Preventing a "cyber 9/11" will require unprecedented collaboration between the government and the private sector, cybersecurity experts said Thursday.
A panel of experts discussed the emerging digital threats facing the nation’s critical infrastructure during the event at the Woodrow Wilson Center. Communications, transportation, and energy systems such as pipelines and hydroelectric plants are increasingly moving their networks online, where they are more vulnerable, they said.
The private sector must assume a greater role in protecting the security of those networks because a majority of the nation’s infrastructure is owned by private companies, said Janet Napolitano, secretary of Homeland Security, in a speech before the panel discussion.
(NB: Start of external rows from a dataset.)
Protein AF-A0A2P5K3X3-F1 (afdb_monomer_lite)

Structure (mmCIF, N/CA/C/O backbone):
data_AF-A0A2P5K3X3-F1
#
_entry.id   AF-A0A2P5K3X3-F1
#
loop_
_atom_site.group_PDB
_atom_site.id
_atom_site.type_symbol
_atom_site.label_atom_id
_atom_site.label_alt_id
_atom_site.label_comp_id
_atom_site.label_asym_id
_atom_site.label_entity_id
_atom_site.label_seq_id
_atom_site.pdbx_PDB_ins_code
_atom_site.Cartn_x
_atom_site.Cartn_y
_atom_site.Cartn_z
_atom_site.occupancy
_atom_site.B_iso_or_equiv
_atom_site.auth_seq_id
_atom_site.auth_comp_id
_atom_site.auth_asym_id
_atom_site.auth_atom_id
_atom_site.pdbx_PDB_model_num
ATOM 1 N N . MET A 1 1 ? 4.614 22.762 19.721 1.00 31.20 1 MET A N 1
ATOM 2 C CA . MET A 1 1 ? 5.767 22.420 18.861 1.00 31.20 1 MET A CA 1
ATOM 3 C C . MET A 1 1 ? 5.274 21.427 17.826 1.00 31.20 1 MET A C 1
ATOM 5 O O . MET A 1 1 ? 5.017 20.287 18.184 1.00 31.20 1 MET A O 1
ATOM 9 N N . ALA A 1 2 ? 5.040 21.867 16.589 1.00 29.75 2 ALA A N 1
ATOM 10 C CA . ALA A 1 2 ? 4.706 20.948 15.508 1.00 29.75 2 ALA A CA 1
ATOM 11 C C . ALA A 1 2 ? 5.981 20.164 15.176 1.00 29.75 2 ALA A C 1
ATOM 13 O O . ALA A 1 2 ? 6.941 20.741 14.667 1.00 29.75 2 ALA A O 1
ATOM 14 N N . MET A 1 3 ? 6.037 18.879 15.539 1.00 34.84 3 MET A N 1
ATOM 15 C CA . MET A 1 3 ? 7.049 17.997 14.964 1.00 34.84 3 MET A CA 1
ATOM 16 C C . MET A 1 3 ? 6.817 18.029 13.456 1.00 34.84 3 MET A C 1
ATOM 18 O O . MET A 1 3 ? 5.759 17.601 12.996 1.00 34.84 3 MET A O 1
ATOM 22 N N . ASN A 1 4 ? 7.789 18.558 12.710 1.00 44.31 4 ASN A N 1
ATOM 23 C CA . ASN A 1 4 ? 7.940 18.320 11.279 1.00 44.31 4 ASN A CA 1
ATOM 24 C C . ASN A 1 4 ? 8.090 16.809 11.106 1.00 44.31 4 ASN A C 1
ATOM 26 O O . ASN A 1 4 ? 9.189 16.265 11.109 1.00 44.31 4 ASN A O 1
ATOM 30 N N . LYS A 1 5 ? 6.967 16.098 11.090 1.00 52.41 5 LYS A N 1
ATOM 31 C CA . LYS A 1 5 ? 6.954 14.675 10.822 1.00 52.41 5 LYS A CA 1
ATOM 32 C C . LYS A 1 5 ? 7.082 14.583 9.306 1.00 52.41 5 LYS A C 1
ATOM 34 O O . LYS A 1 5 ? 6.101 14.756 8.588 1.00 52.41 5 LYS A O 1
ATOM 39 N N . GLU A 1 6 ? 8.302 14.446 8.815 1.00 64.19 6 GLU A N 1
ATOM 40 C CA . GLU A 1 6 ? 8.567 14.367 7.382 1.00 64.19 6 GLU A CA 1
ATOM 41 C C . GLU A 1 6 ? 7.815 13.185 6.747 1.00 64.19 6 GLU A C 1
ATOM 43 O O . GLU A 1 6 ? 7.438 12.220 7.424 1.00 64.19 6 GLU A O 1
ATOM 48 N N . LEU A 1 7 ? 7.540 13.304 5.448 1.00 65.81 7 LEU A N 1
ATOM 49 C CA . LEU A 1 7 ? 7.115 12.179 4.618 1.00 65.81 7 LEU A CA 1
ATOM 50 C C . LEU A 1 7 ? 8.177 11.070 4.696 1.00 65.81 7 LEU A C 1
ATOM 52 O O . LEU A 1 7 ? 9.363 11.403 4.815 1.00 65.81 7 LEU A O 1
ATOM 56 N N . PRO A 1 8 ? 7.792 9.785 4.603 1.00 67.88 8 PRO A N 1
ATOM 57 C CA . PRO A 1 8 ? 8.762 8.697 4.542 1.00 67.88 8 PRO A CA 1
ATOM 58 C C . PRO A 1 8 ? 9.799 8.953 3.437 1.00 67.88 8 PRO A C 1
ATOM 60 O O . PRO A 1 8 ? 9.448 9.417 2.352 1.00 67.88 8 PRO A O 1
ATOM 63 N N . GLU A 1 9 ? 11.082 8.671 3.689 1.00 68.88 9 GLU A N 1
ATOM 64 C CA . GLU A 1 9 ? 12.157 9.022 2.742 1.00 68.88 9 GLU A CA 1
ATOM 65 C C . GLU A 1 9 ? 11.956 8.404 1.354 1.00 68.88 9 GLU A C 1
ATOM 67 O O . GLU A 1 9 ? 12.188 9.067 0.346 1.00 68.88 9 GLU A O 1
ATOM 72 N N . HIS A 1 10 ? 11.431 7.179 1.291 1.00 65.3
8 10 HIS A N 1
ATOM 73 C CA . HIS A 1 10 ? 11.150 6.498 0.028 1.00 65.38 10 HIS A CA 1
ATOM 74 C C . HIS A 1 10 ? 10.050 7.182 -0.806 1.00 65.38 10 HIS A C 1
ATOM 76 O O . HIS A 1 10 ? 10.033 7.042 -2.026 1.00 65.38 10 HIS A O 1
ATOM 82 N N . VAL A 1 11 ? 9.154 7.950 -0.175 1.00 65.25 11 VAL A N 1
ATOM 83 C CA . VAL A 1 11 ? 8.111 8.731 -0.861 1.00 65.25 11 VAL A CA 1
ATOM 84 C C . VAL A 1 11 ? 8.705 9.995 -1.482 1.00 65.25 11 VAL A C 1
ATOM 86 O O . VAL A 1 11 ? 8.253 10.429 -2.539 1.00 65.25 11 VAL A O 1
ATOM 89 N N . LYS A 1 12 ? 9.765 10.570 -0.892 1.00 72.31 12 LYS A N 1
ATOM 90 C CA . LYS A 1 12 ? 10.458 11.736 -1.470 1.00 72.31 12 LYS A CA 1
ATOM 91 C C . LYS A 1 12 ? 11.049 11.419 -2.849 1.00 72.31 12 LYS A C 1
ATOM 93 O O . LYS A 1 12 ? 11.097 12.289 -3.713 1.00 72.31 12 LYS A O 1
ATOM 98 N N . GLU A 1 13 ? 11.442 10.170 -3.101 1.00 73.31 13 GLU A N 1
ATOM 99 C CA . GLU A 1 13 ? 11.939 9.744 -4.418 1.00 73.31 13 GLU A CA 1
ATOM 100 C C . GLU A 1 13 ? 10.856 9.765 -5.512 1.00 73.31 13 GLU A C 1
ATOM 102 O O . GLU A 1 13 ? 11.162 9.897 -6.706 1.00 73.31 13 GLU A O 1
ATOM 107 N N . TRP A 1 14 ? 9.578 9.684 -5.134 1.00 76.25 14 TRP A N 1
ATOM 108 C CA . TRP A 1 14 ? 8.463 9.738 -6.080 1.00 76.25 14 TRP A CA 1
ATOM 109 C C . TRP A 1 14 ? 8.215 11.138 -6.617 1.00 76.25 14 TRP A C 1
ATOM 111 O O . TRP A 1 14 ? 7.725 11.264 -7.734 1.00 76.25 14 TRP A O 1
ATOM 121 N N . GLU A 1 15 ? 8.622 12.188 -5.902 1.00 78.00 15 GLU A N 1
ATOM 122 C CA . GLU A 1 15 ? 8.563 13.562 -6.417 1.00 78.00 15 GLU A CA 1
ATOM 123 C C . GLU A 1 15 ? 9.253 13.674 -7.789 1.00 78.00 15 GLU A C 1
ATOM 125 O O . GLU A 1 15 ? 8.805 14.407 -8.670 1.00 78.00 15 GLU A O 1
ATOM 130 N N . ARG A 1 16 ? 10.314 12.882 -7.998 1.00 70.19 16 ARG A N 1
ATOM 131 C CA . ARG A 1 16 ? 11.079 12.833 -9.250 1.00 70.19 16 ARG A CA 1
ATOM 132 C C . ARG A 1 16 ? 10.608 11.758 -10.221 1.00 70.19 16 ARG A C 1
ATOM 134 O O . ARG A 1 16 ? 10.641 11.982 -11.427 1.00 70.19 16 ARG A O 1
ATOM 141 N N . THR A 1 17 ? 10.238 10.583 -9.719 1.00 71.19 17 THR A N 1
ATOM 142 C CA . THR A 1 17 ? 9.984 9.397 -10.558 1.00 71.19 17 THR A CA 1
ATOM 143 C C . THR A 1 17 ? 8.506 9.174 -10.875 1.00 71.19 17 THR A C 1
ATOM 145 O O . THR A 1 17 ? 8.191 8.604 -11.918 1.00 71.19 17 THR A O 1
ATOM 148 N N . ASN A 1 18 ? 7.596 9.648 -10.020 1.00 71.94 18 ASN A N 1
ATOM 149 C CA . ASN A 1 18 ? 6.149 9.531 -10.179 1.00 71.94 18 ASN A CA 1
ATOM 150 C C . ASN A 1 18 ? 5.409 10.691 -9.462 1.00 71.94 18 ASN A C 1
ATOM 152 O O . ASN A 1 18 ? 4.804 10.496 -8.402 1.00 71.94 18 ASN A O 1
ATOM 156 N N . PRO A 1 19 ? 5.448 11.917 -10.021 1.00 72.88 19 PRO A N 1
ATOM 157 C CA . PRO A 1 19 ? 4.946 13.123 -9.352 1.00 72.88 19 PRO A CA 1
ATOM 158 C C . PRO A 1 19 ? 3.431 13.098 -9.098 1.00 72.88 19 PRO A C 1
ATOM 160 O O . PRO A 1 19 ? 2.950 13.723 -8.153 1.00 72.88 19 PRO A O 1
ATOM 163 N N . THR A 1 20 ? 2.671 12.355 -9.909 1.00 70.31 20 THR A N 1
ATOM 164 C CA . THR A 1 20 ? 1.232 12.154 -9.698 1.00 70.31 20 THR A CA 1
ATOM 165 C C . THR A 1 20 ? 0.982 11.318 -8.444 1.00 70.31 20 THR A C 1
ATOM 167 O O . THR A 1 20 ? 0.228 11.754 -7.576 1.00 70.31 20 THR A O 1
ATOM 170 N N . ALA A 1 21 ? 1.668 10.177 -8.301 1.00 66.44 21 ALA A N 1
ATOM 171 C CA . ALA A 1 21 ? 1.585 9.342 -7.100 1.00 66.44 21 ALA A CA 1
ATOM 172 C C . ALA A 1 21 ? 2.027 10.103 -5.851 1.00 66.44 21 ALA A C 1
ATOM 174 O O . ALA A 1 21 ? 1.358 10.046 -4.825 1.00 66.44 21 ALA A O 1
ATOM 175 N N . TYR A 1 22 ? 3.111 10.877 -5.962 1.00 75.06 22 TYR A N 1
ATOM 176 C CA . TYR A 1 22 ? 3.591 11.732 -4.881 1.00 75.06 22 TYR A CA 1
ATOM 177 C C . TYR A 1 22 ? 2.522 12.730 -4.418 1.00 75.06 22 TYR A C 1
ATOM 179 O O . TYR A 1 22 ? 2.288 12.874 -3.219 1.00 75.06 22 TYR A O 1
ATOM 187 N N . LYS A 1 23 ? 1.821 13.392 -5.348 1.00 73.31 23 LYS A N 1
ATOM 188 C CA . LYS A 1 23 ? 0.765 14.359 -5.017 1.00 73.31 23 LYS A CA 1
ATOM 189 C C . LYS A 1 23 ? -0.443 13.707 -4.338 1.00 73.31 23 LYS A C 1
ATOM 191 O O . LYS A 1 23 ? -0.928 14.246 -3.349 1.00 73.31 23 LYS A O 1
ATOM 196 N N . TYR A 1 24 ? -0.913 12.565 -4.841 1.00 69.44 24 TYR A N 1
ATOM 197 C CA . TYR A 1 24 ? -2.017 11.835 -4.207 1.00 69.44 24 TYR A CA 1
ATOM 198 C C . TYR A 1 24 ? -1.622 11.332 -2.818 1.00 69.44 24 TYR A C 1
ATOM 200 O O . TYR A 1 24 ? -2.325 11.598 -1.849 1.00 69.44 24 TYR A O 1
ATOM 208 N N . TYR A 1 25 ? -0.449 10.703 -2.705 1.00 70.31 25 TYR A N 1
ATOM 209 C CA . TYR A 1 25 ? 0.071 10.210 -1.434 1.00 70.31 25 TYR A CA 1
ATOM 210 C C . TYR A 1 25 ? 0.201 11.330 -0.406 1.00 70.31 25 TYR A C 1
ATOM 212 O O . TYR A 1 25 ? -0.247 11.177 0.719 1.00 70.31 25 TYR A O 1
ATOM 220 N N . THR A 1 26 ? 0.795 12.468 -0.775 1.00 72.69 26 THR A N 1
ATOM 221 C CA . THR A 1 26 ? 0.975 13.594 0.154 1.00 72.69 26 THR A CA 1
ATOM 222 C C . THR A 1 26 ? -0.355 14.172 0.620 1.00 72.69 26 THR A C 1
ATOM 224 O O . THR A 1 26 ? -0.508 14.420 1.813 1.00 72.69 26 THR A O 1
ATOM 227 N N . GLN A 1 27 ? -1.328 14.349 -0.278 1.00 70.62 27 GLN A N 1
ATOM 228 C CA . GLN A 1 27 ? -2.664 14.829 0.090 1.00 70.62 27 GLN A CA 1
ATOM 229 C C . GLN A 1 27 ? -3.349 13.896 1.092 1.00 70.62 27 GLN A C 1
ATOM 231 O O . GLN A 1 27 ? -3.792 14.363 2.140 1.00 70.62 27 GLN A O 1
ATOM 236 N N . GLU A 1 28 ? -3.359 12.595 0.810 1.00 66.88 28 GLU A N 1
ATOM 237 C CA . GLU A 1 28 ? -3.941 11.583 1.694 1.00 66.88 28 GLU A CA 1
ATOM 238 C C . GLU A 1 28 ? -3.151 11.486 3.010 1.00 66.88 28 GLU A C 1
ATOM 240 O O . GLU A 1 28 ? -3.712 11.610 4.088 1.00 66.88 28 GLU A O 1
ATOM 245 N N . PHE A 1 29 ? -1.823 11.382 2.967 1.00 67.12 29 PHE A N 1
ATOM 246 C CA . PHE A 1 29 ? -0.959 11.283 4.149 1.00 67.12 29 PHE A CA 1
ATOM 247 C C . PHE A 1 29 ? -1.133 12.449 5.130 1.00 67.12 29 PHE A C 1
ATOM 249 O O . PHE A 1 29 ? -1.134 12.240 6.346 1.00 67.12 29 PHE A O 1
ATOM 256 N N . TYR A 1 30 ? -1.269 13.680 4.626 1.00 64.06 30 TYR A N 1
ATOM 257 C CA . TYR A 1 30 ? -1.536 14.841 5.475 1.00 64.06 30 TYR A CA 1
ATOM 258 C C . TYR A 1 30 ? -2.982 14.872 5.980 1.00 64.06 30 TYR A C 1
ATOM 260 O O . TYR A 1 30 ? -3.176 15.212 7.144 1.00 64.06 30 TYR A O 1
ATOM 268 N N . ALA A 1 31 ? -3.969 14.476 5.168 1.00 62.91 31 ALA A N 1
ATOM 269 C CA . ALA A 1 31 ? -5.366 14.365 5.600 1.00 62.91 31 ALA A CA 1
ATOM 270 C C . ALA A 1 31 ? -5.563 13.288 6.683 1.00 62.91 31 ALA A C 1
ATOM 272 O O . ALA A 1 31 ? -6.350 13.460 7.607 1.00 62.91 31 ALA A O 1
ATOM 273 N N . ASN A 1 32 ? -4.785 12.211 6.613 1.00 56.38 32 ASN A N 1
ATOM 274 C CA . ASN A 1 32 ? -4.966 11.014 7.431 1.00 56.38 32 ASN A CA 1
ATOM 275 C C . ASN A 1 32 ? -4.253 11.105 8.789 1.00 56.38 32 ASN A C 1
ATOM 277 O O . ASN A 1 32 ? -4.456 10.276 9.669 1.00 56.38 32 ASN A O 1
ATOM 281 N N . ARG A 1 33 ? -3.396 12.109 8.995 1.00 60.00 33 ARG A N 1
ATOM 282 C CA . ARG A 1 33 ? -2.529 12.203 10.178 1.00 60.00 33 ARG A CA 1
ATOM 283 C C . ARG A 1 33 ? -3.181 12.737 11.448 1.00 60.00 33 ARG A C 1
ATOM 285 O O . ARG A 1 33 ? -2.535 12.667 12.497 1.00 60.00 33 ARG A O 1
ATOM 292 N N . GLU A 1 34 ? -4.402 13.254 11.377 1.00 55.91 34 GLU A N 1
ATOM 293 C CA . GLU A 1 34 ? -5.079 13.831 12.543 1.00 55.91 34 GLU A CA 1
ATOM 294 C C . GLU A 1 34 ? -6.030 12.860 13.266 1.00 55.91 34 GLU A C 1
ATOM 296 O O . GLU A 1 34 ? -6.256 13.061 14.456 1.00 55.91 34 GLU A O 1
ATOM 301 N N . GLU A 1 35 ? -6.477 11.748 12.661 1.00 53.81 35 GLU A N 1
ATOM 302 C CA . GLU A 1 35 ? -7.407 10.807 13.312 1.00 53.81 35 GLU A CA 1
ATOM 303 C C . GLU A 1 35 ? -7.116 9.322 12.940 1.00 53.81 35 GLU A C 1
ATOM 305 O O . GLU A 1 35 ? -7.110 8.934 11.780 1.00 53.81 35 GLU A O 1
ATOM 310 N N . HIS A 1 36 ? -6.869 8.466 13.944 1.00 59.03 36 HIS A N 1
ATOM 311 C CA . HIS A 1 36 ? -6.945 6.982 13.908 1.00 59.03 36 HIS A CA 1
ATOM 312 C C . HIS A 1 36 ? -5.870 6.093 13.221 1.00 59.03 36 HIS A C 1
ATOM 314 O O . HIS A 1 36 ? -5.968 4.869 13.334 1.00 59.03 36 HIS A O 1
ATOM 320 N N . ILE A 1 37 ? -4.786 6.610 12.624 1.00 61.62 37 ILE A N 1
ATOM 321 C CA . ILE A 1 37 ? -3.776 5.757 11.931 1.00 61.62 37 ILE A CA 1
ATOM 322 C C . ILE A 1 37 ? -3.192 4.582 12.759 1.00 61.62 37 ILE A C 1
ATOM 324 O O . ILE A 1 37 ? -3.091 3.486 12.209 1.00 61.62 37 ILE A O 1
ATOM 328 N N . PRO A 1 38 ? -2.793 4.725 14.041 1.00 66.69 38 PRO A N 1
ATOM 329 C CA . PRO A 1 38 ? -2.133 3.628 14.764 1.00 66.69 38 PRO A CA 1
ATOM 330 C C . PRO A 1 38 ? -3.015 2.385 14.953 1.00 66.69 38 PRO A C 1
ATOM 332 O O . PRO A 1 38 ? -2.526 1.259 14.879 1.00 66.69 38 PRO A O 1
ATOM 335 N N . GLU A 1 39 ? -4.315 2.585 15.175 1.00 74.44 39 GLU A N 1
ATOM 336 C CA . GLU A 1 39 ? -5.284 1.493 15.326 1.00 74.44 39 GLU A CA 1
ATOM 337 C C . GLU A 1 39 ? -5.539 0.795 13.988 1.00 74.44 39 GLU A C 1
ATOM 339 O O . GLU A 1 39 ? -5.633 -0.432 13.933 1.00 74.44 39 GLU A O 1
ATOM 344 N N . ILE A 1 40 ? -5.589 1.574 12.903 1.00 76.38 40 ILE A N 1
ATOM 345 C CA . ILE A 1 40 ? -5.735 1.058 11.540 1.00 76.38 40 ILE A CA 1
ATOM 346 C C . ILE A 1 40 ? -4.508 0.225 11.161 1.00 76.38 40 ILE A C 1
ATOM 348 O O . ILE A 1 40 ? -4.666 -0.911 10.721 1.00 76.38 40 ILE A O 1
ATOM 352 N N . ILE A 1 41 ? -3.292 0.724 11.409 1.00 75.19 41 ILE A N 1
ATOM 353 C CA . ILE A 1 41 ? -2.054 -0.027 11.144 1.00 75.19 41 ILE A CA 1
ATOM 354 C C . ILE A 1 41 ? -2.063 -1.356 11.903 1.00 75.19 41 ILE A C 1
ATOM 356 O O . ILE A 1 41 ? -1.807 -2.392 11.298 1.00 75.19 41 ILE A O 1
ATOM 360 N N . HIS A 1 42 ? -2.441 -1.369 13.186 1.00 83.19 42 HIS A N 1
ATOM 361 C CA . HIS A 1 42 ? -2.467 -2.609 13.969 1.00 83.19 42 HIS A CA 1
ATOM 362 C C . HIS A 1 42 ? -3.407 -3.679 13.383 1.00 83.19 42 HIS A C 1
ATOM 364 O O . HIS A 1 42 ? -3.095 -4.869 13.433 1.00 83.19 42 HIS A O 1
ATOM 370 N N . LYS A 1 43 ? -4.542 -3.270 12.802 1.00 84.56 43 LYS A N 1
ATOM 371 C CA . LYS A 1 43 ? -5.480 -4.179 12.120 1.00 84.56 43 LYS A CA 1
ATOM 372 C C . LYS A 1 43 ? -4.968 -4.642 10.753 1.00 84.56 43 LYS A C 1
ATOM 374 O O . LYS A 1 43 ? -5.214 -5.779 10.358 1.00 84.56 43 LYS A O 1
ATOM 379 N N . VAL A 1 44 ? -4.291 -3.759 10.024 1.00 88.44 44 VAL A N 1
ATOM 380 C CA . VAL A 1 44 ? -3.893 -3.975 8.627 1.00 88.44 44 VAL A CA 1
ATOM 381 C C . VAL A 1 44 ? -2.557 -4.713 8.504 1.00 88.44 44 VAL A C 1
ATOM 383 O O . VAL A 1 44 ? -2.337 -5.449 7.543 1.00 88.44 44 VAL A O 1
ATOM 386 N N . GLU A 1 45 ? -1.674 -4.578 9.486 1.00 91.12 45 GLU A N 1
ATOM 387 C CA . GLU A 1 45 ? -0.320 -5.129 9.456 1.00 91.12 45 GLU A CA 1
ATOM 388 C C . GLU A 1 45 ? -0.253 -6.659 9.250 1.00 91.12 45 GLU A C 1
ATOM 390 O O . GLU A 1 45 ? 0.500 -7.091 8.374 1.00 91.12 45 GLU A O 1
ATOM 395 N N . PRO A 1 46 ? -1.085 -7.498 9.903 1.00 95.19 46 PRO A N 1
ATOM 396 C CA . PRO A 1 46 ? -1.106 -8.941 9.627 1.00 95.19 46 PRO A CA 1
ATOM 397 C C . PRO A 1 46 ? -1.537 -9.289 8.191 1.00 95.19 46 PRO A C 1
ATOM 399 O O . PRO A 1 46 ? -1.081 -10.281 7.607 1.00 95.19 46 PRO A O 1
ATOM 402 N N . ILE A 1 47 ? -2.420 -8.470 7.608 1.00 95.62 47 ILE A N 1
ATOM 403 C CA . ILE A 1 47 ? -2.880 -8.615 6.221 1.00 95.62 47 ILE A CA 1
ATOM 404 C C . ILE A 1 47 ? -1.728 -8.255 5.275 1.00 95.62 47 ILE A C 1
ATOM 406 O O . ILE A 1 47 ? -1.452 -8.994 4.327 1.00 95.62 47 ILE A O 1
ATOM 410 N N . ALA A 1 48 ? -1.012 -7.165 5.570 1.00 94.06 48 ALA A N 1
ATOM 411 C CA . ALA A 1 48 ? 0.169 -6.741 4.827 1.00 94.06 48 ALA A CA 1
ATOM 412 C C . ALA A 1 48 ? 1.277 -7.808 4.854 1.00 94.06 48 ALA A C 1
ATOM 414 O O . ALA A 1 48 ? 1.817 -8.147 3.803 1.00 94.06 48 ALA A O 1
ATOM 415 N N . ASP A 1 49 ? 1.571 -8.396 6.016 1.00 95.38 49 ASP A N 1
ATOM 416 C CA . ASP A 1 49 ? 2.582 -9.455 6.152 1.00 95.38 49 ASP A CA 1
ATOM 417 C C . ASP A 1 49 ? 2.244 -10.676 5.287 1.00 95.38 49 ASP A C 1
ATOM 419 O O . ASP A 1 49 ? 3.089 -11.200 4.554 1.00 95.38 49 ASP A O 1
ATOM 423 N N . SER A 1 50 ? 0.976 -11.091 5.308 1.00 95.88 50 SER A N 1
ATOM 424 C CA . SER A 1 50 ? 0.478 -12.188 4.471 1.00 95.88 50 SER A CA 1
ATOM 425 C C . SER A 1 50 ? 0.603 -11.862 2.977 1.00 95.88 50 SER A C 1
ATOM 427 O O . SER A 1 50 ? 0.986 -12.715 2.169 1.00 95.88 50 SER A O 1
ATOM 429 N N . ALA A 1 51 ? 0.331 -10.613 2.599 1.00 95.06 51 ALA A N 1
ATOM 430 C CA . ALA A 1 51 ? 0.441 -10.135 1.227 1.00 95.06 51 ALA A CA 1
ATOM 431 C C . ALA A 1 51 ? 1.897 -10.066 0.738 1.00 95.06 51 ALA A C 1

Yet neither the government nor the companies have embraced the need for the partnership, which does not typically exist in matters of national defense, intelligence gathering or local law enforcement, she said.
"I don’t think we have yet to come to closure on whether this is an appropriate thing to have in terms of a shared responsibility rather than just the government being responsible," she said.
"This is really the first time in our nation’s history that we’ve approached a major security problem in this way."
Private companies are wary of regulations that would restrict their access to revenue sources and prove too costly or unrealistic, said Francis Taylor, vice president and chief security officer for General Electric.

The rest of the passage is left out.